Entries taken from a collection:
# # # # #
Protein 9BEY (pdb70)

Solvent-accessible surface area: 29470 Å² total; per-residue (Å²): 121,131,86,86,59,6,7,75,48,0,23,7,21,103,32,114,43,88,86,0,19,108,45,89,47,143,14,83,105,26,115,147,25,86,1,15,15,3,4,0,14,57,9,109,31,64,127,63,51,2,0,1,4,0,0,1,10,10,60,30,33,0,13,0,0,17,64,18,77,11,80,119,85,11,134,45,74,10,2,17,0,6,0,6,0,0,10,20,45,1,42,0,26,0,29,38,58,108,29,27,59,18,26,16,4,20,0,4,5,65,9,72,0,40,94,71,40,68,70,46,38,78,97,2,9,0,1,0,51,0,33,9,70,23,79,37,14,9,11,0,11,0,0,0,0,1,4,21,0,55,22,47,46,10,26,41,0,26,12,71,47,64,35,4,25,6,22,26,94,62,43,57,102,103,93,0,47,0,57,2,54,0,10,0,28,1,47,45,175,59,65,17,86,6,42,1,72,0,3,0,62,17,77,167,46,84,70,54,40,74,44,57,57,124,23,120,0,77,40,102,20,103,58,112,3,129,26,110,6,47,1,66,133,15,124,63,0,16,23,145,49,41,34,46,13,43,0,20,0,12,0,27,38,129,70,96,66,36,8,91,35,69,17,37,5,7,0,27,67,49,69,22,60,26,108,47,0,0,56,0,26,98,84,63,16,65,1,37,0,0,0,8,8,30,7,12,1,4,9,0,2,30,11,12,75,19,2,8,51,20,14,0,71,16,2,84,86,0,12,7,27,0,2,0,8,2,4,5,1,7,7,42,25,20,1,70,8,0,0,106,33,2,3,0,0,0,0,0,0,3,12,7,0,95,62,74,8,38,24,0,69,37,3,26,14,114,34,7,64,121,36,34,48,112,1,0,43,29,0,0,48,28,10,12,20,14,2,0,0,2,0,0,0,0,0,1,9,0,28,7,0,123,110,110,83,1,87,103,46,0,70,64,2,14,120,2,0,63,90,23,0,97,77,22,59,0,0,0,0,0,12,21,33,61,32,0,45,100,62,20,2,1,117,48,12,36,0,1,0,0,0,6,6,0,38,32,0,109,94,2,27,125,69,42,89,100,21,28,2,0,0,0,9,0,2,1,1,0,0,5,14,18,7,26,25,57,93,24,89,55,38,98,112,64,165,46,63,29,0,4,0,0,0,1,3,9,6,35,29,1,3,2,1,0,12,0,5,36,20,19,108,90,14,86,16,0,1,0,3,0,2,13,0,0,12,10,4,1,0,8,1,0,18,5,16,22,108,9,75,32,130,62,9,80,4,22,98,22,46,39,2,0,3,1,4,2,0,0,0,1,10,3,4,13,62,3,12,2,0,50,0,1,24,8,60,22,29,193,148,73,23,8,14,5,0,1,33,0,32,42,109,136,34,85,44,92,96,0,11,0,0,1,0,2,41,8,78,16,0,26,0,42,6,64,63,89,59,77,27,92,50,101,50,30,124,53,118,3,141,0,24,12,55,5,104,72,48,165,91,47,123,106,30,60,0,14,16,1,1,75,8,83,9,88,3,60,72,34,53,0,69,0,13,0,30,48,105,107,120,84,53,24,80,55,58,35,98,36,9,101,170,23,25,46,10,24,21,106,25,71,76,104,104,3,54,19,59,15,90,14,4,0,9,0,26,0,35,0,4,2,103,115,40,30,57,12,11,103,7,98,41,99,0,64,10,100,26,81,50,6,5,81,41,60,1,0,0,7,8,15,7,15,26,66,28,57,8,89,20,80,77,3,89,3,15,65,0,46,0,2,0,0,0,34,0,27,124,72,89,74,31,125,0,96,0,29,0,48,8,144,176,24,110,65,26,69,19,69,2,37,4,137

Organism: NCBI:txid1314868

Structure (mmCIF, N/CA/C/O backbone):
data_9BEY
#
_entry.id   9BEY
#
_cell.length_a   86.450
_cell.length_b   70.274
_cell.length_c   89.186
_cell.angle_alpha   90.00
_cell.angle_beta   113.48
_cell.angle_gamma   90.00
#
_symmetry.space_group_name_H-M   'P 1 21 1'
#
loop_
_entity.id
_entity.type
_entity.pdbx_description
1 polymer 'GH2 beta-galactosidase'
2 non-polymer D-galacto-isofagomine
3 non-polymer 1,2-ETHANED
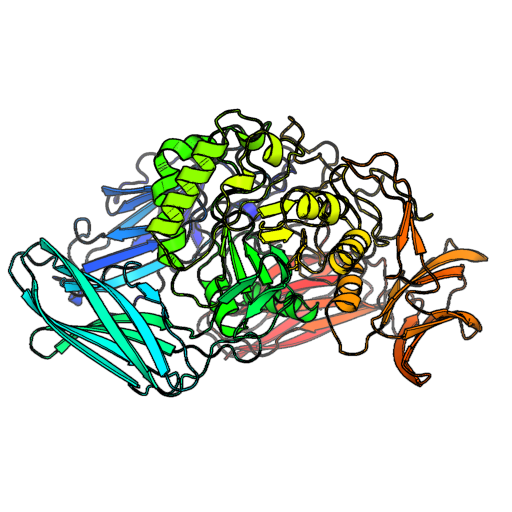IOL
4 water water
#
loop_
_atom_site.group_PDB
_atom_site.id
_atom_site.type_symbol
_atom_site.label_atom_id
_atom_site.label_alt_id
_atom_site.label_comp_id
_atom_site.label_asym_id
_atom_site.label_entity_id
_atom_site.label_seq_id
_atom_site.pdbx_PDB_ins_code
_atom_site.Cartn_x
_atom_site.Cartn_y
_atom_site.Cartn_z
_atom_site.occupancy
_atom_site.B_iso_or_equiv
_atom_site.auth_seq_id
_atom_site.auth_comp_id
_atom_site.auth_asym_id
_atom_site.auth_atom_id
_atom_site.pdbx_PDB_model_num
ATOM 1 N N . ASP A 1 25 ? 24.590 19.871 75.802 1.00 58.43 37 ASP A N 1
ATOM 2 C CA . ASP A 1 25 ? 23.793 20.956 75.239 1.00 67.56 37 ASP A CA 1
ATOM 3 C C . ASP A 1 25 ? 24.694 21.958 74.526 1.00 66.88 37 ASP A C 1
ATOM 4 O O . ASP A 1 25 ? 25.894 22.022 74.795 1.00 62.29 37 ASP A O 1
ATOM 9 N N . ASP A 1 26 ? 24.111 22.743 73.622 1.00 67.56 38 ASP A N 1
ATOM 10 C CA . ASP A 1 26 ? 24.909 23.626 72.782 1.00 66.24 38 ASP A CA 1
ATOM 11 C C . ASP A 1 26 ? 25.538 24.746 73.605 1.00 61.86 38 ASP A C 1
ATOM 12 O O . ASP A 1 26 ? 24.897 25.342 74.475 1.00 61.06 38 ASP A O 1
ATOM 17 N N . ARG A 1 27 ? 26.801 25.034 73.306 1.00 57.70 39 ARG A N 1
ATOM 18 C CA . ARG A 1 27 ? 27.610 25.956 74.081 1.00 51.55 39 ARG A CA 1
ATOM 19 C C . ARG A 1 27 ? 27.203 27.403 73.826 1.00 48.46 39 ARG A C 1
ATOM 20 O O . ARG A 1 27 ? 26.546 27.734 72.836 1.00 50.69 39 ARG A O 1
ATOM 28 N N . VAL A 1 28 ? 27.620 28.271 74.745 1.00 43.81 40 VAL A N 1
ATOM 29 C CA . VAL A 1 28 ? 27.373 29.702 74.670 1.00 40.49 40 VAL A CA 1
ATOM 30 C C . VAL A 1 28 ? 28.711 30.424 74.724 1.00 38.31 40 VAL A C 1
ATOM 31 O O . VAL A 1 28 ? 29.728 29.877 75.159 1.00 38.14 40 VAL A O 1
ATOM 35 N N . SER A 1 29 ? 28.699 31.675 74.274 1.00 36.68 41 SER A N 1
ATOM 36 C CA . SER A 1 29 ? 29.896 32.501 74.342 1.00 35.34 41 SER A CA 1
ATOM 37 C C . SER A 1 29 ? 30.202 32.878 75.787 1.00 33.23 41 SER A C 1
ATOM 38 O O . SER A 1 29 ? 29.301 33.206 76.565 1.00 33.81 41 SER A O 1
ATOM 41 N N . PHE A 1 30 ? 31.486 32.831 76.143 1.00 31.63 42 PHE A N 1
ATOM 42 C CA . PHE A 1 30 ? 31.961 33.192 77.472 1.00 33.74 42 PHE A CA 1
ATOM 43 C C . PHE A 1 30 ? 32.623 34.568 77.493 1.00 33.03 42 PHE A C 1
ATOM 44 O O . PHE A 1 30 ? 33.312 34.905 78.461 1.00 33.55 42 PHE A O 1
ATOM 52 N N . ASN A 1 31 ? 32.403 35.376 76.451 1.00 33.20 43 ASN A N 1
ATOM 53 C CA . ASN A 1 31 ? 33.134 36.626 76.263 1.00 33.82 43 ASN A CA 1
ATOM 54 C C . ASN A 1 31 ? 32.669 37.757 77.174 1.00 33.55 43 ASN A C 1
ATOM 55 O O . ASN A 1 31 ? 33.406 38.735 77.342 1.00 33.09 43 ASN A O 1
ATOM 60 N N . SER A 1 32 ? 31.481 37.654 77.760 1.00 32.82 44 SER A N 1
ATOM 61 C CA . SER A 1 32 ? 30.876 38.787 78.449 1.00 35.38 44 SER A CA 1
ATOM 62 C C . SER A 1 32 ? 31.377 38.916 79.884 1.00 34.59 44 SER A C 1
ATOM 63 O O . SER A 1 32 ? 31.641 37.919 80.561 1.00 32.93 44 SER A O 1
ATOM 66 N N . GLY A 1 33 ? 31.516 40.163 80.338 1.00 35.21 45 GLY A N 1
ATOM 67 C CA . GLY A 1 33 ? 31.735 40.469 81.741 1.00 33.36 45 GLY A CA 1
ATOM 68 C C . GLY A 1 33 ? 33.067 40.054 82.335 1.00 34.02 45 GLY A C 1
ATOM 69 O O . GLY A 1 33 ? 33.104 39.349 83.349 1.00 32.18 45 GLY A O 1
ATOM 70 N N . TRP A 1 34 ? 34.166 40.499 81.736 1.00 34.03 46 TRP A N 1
# # # # #
Could you set down exactly the lines from the one containing "ATOM 62 C C" through the last line of the records above, both included?

ATOM 62 C C . SER A 1 32 ? 31.377 38.916 79.884 1.00 34.59 44 SER A C 1
ATOM 63 O O . SER A 1 32 ? 31.641 37.919 80.561 1.00 32.93 44 SER A O 1
ATOM 66 N N . GLY A 1 33 ? 31.516 40.163 80.338 1.00 35.21 45 GLY A N 1
ATOM 67 C CA . GLY A 1 33 ? 31.735 40.469 81.741 1.00 33.36 45 GLY A CA 1
ATOM 68 C C . GLY A 1 33 ? 33.067 40.054 82.335 1.00 34.02 45 GLY A C 1
ATOM 69 O O . GLY A 1 33 ? 33.104 39.349 83.349 1.00 32.18 45 GLY A O 1
ATOM 70 N N . TRP A 1 34 ? 34.166 40.499 81.736 1.00 34.03 46 TRP A N 1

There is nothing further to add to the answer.